Most people know
Xiaomi for phones and scooters. Not for breaking AI inference records. That
changes today. Working with inference partner TileRT, Xiaomi has hit over 1,000 tokens per second on a 1-trillion-parameter model — the first time that barrier has been crossed at this scale — using nothing but a standard 8-GPU commodity server.
Summary
- 1,000+ tokens per second confirmed: Peak demos reached 1,200 tokens per second on the 1-trillion-parameter MiMo-V2.5-Pro model — a first at this scale without custom silicon.
- Three-layer engineering: FP4 quantization on expert layers, DFlash speculative decoding, and TileRT's persistent-core GPU runtime combine to eliminate latency at every stage.
- 10x faster, 3x the price: UltraSpeed API costs three times the standard MiMo-V2.5-Pro rate — but delivers roughly ten times the output speed.
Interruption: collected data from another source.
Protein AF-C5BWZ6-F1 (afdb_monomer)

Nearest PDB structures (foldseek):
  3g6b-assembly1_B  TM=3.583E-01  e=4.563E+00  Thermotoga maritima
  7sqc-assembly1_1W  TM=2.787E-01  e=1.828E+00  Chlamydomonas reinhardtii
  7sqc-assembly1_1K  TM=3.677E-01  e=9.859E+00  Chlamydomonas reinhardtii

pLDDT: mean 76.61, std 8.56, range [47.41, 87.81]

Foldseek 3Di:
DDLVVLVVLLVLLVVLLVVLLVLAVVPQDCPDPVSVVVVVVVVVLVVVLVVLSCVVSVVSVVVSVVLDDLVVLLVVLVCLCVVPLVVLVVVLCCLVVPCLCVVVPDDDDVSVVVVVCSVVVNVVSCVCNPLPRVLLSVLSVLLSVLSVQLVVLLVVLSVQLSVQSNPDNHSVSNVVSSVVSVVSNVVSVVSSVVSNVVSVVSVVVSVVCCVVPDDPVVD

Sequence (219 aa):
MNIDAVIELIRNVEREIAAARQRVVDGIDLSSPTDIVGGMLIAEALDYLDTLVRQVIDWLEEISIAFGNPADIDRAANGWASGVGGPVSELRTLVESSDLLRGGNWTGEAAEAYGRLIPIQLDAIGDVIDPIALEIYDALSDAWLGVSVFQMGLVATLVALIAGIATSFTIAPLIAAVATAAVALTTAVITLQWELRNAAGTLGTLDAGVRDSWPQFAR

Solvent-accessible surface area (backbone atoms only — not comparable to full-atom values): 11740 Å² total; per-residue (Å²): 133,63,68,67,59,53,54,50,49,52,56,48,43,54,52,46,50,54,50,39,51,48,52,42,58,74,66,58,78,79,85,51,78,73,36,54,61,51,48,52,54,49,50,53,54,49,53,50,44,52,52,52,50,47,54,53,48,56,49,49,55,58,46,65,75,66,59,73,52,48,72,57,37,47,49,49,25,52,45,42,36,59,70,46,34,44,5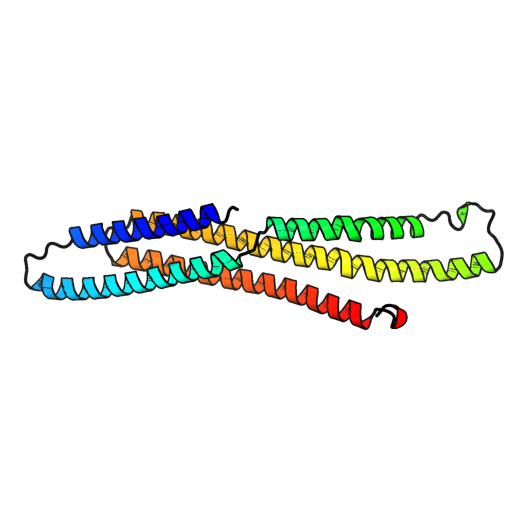8,52,50,49,49,50,45,52,62,71,68,41,57,84,68,67,76,71,74,73,70,60,72,68,46,55,55,48,59,67,45,48,62,56,52,51,49,55,48,46,68,44,45,58,55,56,29,47,48,50,30,50,26,31,48,45,35,26,49,28,49,46,53,35,52,53,51,49,52,53,41,52,54,51,35,45,55,40,37,73,73,32,78,50,67,69,58,37,49,51,34,53,52,50,37,53,52,54,52,51,52,39,48,53,51,29,53,51,34,44,48,50,22,50,48,54,51,50,52,46,53,52,48,52,65,71,70,50,57,79,89,80,107

Mean predicted aligned error: 11.05 Å

Structure (mmCIF, N/CA/C/O backbone):
data_AF-C5BWZ6-F1
#
_entry.id   AF-C5BWZ6-F1
#
loop_
_atom_site.group_PDB
_atom_site.id
_atom_site.type_symbol
_atom_site.label_atom_id
_atom_site.label_alt_id
_atom_site.label_comp_id
_atom_site.label_asym_id
_atom_site.label_entity_id
_atom_site.label_seq_id
_atom_site.pdbx_PDB_ins_code
_atom_site.Cartn_x
_atom_site.Cartn_y
_atom_site.Cartn_z
_atom_site.occupancy
_atom_site.B_iso_or_equiv
_atom_site.auth_seq_id
_atom_site.auth_comp_id
_atom_site.auth_asym_id
_atom_site.auth_atom_id
_atom_site.pdbx_PDB_model_num
ATOM 1 N N . MET A 1 1 ? -7.988 -2.872 -6.488 1.00 65.06 1 MET A N 1
ATOM 2 C CA . MET A 1 1 ? -7.327 -3.092 -7.794 1.00 65.06 1 MET A CA 1
ATOM 3 C C . MET A 1 1 ? -7.023 -4.579 -7.928 1.00 65.06 1 MET A C 1
ATOM 5 O O . MET A 1 1 ? -6.687 -5.170 -6.912 1.00 65.06 1 MET A O 1
ATOM 9 N N . ASN A 1 2 ? -7.211 -5.201 -9.099 1.00 73.81 2 ASN A N 1
ATOM 10 C CA . ASN A 1 2 ? -6.974 -6.644 -9.257 1.00 73.81 2 ASN A CA 1
ATOM 11 C C . ASN A 1 2 ? -5.469 -6.914 -9.461 1.00 73.81 2 ASN A C 1
ATOM 13 O O . ASN A 1 2 ? -4.857 -6.273 -10.315 1.00 73.81 2 ASN A O 1
ATOM 17 N N . ILE A 1 3 ? -4.896 -7.852 -8.699 1.00 73.44 3 ILE A N 1
ATOM 18 C CA . ILE A 1 3 ? -3.516 -8.348 -8.855 1.00 73.44 3 ILE A CA 1
ATOM 19 C C . ILE A 1 3 ? -3.242 -8.764 -10.305 1.00 73.44 3 ILE A C 1
ATOM 21 O O . ILE A 1 3 ? -2.174 -8.460 -10.833 1.00 73.44 3 ILE A O 1
ATOM 25 N N . ASP A 1 4 ? -4.233 -9.344 -10.984 1.00 80.56 4 ASP A N 1
ATOM 26 C CA . ASP A 1 4 ? -4.106 -9.750 -12.387 1.00 80.56 4 ASP A CA 1
ATOM 27 C C . ASP A 1 4 ? -3.727 -8.578 -13.306 1.00 80.56 4 ASP A C 1
ATOM 29 O O . ASP A 1 4 ? -2.912 -8.740 -14.211 1.00 80.56 4 ASP A O 1
ATOM 33 N N . ALA A 1 5 ? -4.259 -7.379 -13.043 1.00 82.19 5 ALA A N 1
ATOM 34 C CA . ALA A 1 5 ? -3.967 -6.189 -13.841 1.00 82.19 5 ALA A CA 1
ATOM 35 C C . ALA A 1 5 ? -2.532 -5.682 -13.621 1.00 82.19 5 ALA A C 1
ATOM 37 O O . ALA A 1 5 ? -1.898 -5.182 -14.548 1.00 82.19 5 ALA A O 1
ATOM 38 N N . VAL A 1 6 ? -1.999 -5.826 -12.402 1.00 76.62 6 VAL A N 1
ATOM 39 C CA . VAL A 1 6 ? -0.600 -5.486 -12.098 1.00 76.62 6 VAL A CA 1
ATOM 40 C C . VAL A 1 6 ? 0.338 -6.481 -12.773 1.00 76.62 6 VAL A C 1
ATOM 42 O O . VAL A 1 6 ? 1.296 -6.065 -13.417 1.00 76.62 6 VAL A O 1
ATOM 45 N N . ILE A 1 7 ? 0.031 -7.779 -12.703 1.00 81.38 7 ILE A N 1
ATOM 46 C CA . ILE A 1 7 ? 0.795 -8.828 -13.394 1.00 81.38 7 ILE A CA 1
ATOM 47 C C . ILE A 1 7 ? 0.780 -8.597 -14.910 1.00 81.38 7 ILE A C 1
ATOM 49 O O . ILE A 1 7 ? 1.807 -8.731 -15.574 1.00 81.38 7 ILE A O 1
ATOM 53 N N . GLU A 1 8 ? -0.364 -8.216 -15.476 1.00 86.81 8 GLU A N 1
ATOM 54 C CA . GLU A 1 8 ? -0.461 -7.868 -16.893 1.00 86.81 8 GLU A CA 1
ATOM 55 C C . GLU A 1 8 ? 0.408 -6.651 -17.246 1.00 86.81 8 GLU A C 1
ATOM 57 O O . GLU A 1 8 ? 1.122 -6.681 -18.248 1.00 86.81 8 GLU A O 1
ATOM 62 N N . LEU A 1 9 ? 0.425 -5.609 -16.406 1.00 84.00 9 LEU A N 1
ATOM 63 C CA . LEU A 1 9 ? 1.309 -4.454 -16.591 1.00 84.00 9 LEU A CA 1
ATOM 64 C C . LEU A 1 9 ? 2.793 -4.831 -16.515 1.00 84.00 9 LEU A C 1
ATOM 66 O O . LEU A 1 9 ? 3.564 -4.358 -17.347 1.00 84.00 9 LEU A O 1
ATOM 70 N N . ILE A 1 10 ? 3.190 -5.695 -15.578 1.00 81.38 10 ILE A N 1
ATOM 71 C CA . ILE A 1 10 ? 4.570 -6.199 -15.468 1.00 81.38 10 ILE A CA 1
ATOM 72 C C . ILE A 1 10 ? 4.971 -6.914 -16.763 1.00 81.38 10 ILE A C 1
ATOM 74 O O . ILE A 1 10 ? 5.983 -6.578 -17.376 1.00 81.38 10 ILE A O 1
ATOM 78 N N . ARG A 1 11 ? 4.119 -7.817 -17.259 1.00 86.19 11 ARG A N 1
ATOM 79 C CA . ARG A 1 11 ? 4.341 -8.510 -18.539 1.00 86.19 11 ARG A CA 1
ATOM 80 C C . ARG A 1 11 ? 4.377 -7.550 -19.730 1.00 86.19 11 ARG A C 1
ATOM 82 O O . ARG A 1 11 ? 5.049 -7.816 -20.725 1.00 86.19 11 ARG A O 1
ATOM 89 N N . ASN A 1 12 ? 3.642 -6.441 -19.679 1.00 86.38 12 ASN A N 1
ATOM 90 C CA . ASN A 1 12 ? 3.706 -5.406 -20.714 1.00 86.38 12 ASN A CA 1
ATOM 91 C C . ASN A 1 12 ? 5.046 -4.669 -20.678 1.00 86.38 12 ASN A C 1
ATOM 93 O O . ASN A 1 12 ? 5.643 -4.469 -21.733 1.00 86.38 12 ASN A O 1
ATOM 97 N N . VAL A 1 13 ? 5.537 -4.322 -19.485 1.00 81.56 13 VAL A N 1
ATOM 98 C CA . VAL A 1 13 ? 6.866 -3.724 -19.296 1.00 81.56 13 VAL A CA 1
ATOM 99 C C . VAL A 1 13 ? 7.948 -4.641 -19.868 1.00 81.56 13 VAL A C 1
ATOM 101 O O . VAL A 1 13 ? 8.751 -4.184 -20.676 1.00 81.56 13 VAL A O 1
ATOM 104 N N . GLU A 1 14 ? 7.928 -5.938 -19.547 1.00 83.50 14 GLU A N 1
ATOM 105 C CA . GLU A 1 14 ? 8.866 -6.925 -20.106 1.00 83.50 14 GLU A CA 1
ATOM 106 C C . GLU A 1 14 ? 8.878 -6.931 -21.637 1.00 83.50 14 GLU A C 1
ATOM 108 O O . GLU A 1 14 ? 9.939 -6.873 -22.266 1.00 83.50 14 GLU A O 1
ATOM 113 N N . ARG A 1 15 ? 7.688 -6.973 -22.249 1.00 87.69 15 ARG A N 1
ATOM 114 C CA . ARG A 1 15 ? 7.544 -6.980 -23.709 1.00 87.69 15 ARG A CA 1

- Limited trial June 9–23: Application-based access, enterprise and developer priority, two-week free Chat included with approval.
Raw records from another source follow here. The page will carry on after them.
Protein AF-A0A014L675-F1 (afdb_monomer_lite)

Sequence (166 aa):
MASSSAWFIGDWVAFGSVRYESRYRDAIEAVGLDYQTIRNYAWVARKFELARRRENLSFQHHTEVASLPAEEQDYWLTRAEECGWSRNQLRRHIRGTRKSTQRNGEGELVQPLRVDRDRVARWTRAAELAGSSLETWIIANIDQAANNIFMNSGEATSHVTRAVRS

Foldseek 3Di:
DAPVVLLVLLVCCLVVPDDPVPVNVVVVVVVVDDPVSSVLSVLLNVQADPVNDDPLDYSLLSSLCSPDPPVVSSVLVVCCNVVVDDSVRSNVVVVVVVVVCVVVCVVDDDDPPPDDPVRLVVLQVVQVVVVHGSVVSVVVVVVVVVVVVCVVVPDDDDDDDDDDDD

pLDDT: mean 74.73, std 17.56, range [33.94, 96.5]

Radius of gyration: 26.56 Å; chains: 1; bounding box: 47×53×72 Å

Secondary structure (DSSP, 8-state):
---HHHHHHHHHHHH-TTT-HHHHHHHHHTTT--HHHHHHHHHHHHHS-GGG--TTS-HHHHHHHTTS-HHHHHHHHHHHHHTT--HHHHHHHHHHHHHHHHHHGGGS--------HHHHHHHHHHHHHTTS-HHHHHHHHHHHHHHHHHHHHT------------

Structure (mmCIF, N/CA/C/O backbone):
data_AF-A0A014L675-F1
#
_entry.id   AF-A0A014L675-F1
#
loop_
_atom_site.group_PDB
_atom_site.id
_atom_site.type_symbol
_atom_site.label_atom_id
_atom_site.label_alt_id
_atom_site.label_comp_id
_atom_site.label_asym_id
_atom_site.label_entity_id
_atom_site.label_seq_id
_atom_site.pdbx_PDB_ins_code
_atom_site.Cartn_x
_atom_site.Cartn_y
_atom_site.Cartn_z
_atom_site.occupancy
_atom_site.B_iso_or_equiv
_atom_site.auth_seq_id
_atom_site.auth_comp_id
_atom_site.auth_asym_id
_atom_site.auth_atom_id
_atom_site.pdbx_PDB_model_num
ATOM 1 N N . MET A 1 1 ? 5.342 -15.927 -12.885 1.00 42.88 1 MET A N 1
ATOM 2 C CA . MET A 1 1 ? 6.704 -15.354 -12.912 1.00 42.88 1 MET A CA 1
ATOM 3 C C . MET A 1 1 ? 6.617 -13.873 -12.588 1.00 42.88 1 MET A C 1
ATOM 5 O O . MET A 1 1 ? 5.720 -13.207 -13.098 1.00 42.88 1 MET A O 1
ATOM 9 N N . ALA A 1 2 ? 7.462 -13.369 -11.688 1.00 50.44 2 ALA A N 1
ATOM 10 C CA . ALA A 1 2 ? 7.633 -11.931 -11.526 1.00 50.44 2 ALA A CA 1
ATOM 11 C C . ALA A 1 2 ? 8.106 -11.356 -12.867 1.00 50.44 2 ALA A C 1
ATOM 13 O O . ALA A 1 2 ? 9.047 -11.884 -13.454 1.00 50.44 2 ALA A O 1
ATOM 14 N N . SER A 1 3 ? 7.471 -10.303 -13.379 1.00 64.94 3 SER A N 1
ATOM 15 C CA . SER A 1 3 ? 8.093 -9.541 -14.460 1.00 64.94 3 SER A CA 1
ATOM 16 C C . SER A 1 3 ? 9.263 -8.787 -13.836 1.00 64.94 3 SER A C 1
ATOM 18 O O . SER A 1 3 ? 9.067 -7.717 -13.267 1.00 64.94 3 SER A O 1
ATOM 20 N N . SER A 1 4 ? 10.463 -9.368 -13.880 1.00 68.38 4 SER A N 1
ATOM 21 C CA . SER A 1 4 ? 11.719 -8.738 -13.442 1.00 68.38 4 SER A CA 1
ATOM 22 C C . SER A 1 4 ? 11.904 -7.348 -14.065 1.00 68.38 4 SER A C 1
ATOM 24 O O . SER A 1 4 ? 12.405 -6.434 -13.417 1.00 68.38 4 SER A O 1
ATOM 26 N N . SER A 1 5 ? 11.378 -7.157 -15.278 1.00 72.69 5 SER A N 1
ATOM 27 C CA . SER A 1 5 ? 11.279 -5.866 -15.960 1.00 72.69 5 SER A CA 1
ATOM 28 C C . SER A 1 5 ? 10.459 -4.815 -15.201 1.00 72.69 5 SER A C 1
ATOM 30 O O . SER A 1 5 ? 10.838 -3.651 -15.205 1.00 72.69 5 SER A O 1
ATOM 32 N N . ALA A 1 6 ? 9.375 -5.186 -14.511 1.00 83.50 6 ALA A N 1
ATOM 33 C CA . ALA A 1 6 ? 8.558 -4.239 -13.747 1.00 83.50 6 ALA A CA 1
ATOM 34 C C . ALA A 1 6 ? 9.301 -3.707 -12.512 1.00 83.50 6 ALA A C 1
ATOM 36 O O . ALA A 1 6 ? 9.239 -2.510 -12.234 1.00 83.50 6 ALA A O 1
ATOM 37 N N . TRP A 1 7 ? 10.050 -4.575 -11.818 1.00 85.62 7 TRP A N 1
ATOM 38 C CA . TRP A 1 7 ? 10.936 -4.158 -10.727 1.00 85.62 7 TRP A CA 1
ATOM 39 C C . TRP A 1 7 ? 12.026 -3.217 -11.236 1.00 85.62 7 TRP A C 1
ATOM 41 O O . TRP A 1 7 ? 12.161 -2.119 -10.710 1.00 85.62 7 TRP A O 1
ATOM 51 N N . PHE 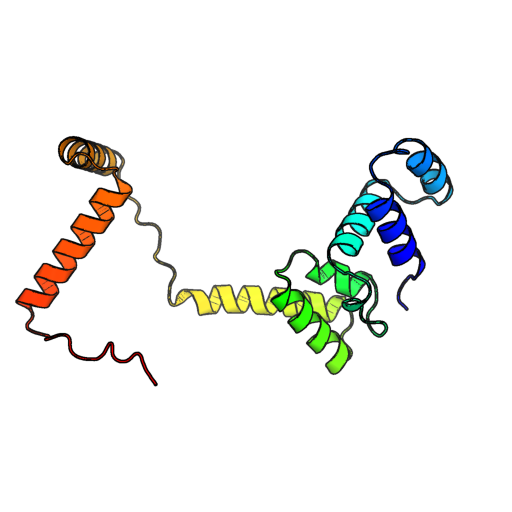A 1 8 ? 12.719 -3.596 -12.313 1.00 84.19 8 PHE A N 1
ATOM 52 C CA . PHE A 1 8 ? 13.777 -2.778 -12.906 1.00 84.19 8 PHE A CA 1
ATOM 53 C C . PHE A 1 8 ? 13.284 -1.390 -13.345 1.00 84.19 8 PHE A C 1
ATOM 55 O O . PHE A 1 8 ? 13.897 -0.382 -12.999 1.00 84.19 8 PHE A O 1
ATOM 62 N N . ILE A 1 9 ? 12.155 -1.319 -14.062 1.00 80.38 9 ILE A N 1
ATOM 63 C CA . ILE A 1 9 ? 11.554 -0.047 -14.497 1.00 80.38 9 ILE A CA 1
ATOM 64 C C . ILE A 1 9 ? 11.144 0.791 -13.283 1.00 80.38 9 ILE A C 1
ATOM 66 O O . ILE A 1 9 ? 11.413 1.991 -13.241 1.00 80.38 9 ILE A O 1
ATOM 70 N N . GLY A 1 10 ? 10.505 0.163 -12.292 1.00 83.88 10 GLY A N 1
ATOM 71 C CA . GLY A 1 10 ? 10.083 0.837 -11.071 1.00 83.88 10 GLY A CA 1
ATOM 72 C C . GLY A 1 10 ? 11.260 1.434 -10.305 1.00 83.88 10 GLY A C 1
ATOM 73 O O . GLY A 1 10 ? 11.203 2.603 -9.934 1.00 83.88 10 GLY A O 1
ATOM 74 N N . ASP A 1 11 ? 12.340 0.672 -10.131 1.00 85.88 11 ASP A N 1
ATOM 75 C CA . ASP A 1 11 ? 13.561 1.122 -9.461 1.00 85.88 11 ASP A CA 1
ATOM 76 C C . ASP A 1 11 ? 14.233 2.256 -10.220 1.00 85.88 11 ASP A C 1
ATOM 78 O O . ASP A 1 11 ? 14.507 3.311 -9.654 1.00 85.88 11 ASP A O 1
ATOM 82 N N . TRP A 1 12 ? 14.443 2.080 -11.522 1.00 79.69 12 TRP A N 1
ATOM 83 C CA . TRP A 1 12 ? 15.095 3.084 -12.352 1.00 79.69 12 TRP A CA 1
ATOM 84 C C . TRP A 1 12 ? 14.377 4.440 -12.281 1.00 79.69 12 TRP A C 1
ATOM 86 O O . TRP A 1 12 ? 15.017 5.478 -12.109 1.00 79.69 12 TRP A O 1
ATOM 96 N N . VAL A 1 13 ? 13.041 4.436 -12.304 1.00 76.38 13 VAL A N 1
ATOM 97 C CA . VAL A 1 13 ? 12.227 5.653 -12.156 1.00 76.38 13 VAL A CA 1
ATOM 98 C C . VAL A 1 13 ? 12.204 6.160 -10.710 1.00 76.38 13 VAL A C 1
ATOM 100 O O . VAL A 1 13 ? 12.229 7.371 -10.482 1.00 76.38 13 VAL A O 1
ATOM 103 N N . ALA A 1 14 ? 12.170 5.266 -9.719 1.00 80.69 14 ALA A N 1
ATOM 104 C CA . ALA A 1 14 ? 12.173 5.630 -8.307 1.00 80.69 14 ALA A CA 1
ATOM 105 C C . ALA A 1 14 ? 13.468 6.339 -7.887 1.00 80.69 14 ALA A C 1
ATOM 107 O O . ALA A 1 14 ? 13.381 7.332 -7.163 1.00 80.69 14 ALA A O 1
ATOM 108 N N . PHE A 1 15 ? 14.621 5.861 -8.367 1.00 73.38 15 PHE A N 1
ATOM 109 C CA . PHE A 1 15 ? 15.953 6.418 -8.108 1.00 73.38 15 PHE A CA 1
ATOM 110 C C . PHE A 1 15 ? 16.314 7.587 -9.045 1.00 73.38 15 PHE A C 1
ATOM 112 O O . PHE A 1 15 ? 17.106 8.454 -8.683 1.00 73.38 15 PHE A O 1
ATOM 119 N N . GLY A 1 16 ? 15.735 7.647 -10.247 1.00 65.75 16 GLY A N 1
ATOM 120 C CA . GLY A 1 16 ? 16.122 8.578 -11.313 1.00 65.75 16 GLY A CA 1
ATOM 121 C C . GLY A 1 16 ? 15.546 10.003 -11.260 1.00 65.75 16 GLY A C 1
ATOM 122 O O . GLY A 1 16 ? 15.777 10.789 -12.187 1.00 65.75 16 GLY A O 1
ATOM 123 N N . SER A 1 17 ? 14.782 10.368 -10.227 1.00 54.81 17 SER A N 1
ATOM 124 C CA . SER A 1 17 ? 13.798 11.462 -10.305 1.00 54.81 17 SER A CA 1
ATOM 125 C C . SER A 1 17 ? 14.258 12.854 -9.842 1.00 54.81 17 SER A C 1
ATOM 127 O O . SER A 1 17 ? 13.540 13.509 -9.093 1.00 54.81 17 SER A O 1
ATOM 129 N N . VAL A 1 18 ? 15.409 13.349 -10.310 1.00 51.22 18 VAL A N 1
ATOM 130 C CA . VAL A 1 18 ? 15.713 14.803 -10.219 1.00 51.22 18 VAL A CA 1
ATOM 131 C C . VAL A 1 18 ? 16.273 15.389 -11.522 1.00 51.22 18 VAL A C 1
ATOM 133 O O . VAL A 1 18 ? 16.184 16.593 -11.733 1.00 51.22 18 VAL A O 1
ATOM 136 N N . ARG A 1 19 ? 16.825 14.578 -12.440 1.00 48.97 19 ARG A N 1
ATOM 137 C CA . ARG A 1 19 ? 17.686 15.117 -13.514 1.00 48.97 19 ARG A CA 1
ATOM 138 C C . ARG A 1 19 ? 17.270 14.807 -14.960 1.00 48.97 19 ARG A C 1
ATOM 140 O O . ARG A 1 19 ? 17.850 15.407 -15.857 1.00 48.97 19 ARG A O 1
ATOM 147 N N . TYR A 1 20 ? 16.291 13.925 -15.220 1.00 53.03 20 TYR A N 1
ATOM 148 C CA . TYR A 1 20 ? 16.057 13.410 -16.589 1.00 53.03 20 TYR A CA 1
ATOM 149 C C . TYR A 1 20 ? 14.589 13.163 -17.008 1.00 53.03 20 TYR A C 1
ATOM 151 O O . TYR A 1 20 ? 14.346 12.303 -17.849 1.00 53.03 20 TYR A O 1
ATOM 159 N N . GLU A 1 21 ? 13.607 13.915 -16.492 1.00 59.47 21 GLU A N 1
ATOM 160 C CA . GLU A 1 21 ? 12.163 13.715 -16.774 1.00 59.47 21 GLU A CA 1
ATOM 161 C C . GLU A 1 21 ? 11.775 13.537 -18.259 1.00 59.47 21 GLU A C 1
ATOM 163 O O . GLU A 1 21 ? 10.840 12.785 -18.540 1.00 59.47 21 GLU A O 1
ATOM 168 N N . SER A 1 22 ? 12.464 14.177 -19.217 1.00 58.53 22 SER A N 1
ATOM 169 C CA . SER A 1 22 ? 12.137 14.013 -20.646 1.00 58.53 22 SER A CA 1
ATOM 170 C C . SER A 1 22 ? 12.676 12.704 -21.240 1.00 58.53 22 SER A C 1
ATOM 172 O O . SER A 1 22 ? 11.967 12.051 -21.995 1.00 58.53 22 SER A O 1
ATOM 174 N N . ARG A 1 23 ? 13.879 12.256 -20.849 1.00 58.41 23 ARG A N 1
ATOM 175 C CA . ARG A 1 23 ? 14.530 11.068 -21.441 1.00 58.41 23 ARG A CA 1
ATOM 176 C C . ARG A 1 23 ? 13.857 9.749 -21.061 1.00 58.41 23 ARG A C 1
ATOM 178 O O . ARG A 1 23 ? 13.908 8.797 -21.832 1.00 58.41 23 ARG A O 1
ATOM 185 N N . TYR A 1 24 ? 13.209 9.694 -19.897 1.00 59.34 24 TYR A N 1
ATOM 186 C CA . TYR A 1 24 ? 12.392 8.540 -19.502 1.00 59.34 24 TYR A CA 1
ATOM 187 C C . TYR A 1 24 ? 11.151 8.391 -20.380 1.00 59.34 24 TYR A C 1
ATOM 189 O O . TYR A 1 24 ? 10.725 7.275 -20.654 1.00 59.34 24 TYR A O 1
ATOM 197 N N . ARG A 1 25 ? 10.566 9.513 -20.810 1.00 59.72 25 ARG A N 1
ATOM 198 C CA . ARG A 1 25 ? 9.333 9.516 -21.595 1.00 59.72 25 ARG A CA 1
ATOM 199 C C . ARG A 1 25 ? 9.570 8.862 -22.955 1.00 59.72 25 ARG A C 1
ATOM 201 O O . ARG A 1 25 ? 8.883 7.900 -23.274 1.00 59.72 25 ARG A O 1
ATOM 208 N N . ASP A 1 26 ? 10.625 9.284 -23.647 1.00 61.28 26 ASP A N 1
ATOM 209 C CA . ASP A 1 26 ? 10.983 8.787 -24.982 1.00 61.28 26 ASP A CA 1
ATOM 210 C C . ASP A 1 26 ? 11.404 7.305 -24.956 1.00 61.28 26 ASP A C 1
ATOM 212 O O . ASP A 1 26 ? 10.983 6.503 -25.789 1.00 61.28 26 ASP A O 1
ATOM 216 N N . ALA A 1 27 ? 12.210 6.909 -23.962 1.00 57.44 27 ALA A N 1
ATOM 217 C CA . ALA A 1 27 ? 12.680 5.530 -23.827 1.00 57.44 27 ALA A CA 1
ATOM 218 C C . ALA A 1 27 ? 11.549 4.547 -23.487 1.00 57.44 27 ALA A C 1
ATOM 220 O O . ALA A 1 27 ? 11.622 3.381 -23.863 1.00 57.44 27 ALA A O 1
ATOM 221 N N . ILE A 1 28 ? 10.513 4.996 -22.771 1.00 59.03 28 ILE A N 1
ATOM 222 C CA . ILE A 1 28 ? 9.410 4.126 -22.354 1.00 59.03 28 ILE A CA 1
ATOM 223 C C . ILE A 1 28 ? 8.257 4.136 -23.366 1.00 59.03 28 ILE A C 1
ATOM 225 O O . ILE A 1 28 ? 7.620 3.099 -23.558 1.00 59.03 28 ILE A O 1
ATOM 229 N N . GLU A 1 29 ? 8.047 5.239 -24.090 1.00 58.91 29 GLU A N 1
ATOM 230 C CA . GLU A 1 29 ? 7.184 5.268 -25.277 1.00 58.91 29 GLU A CA 1
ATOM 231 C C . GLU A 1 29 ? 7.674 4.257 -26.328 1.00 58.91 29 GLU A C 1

- Open-source checkpoint released: Xiaomi published the MiMo-V2.5-Pro-FP4-DFlash checkpoint on Hugging Face; TileRT open-sourced select modules on GitHub.
Why 1,000 Tokens Per Second Actually Matters
To understand why this is interesting, you need a reference point. Claude Opus 4.6 lands around 71 tokens per second with the lower end model, Haiku, touching 98 tokens per second — and Gemini Flash hits 192 tokens per second. MiMo-V2.5-Pro in UltraSpeed mode runs at over 1,000. That's not a marginal improvement. It's a different category entirely.
At that speed, use cases that were previously off the table become viable. Real-time fraud detection, live trading signals, parallel reasoning chains, and multi-agent loops all have hard latency ceilings that standard inference speeds can't meet. At 1,000 tokens per second, they can. Applications that were previously impossible become viable — fraud detection, real-time trading signals, parallel reasoning chains, and live agent loops all have hard latency requirements that 68 tokens per second cannot meet.
How They Did It
The speedup comes from three layers: FP4 quantization, DFlash speculative decoding, and the TileRT runtime. FP4 is applied only to MoE Experts, with QAT keeping capability essentially on par. DFlash predicts a whole masked block per forward pass, hitting 6.30 average acceptance length in coding tasks. The TileRT runtime then restructures GPU execution with persistent cores and heterogeneous pipelines, eliminating the delay from operator switching and keeping hardware running at full capacity throughout.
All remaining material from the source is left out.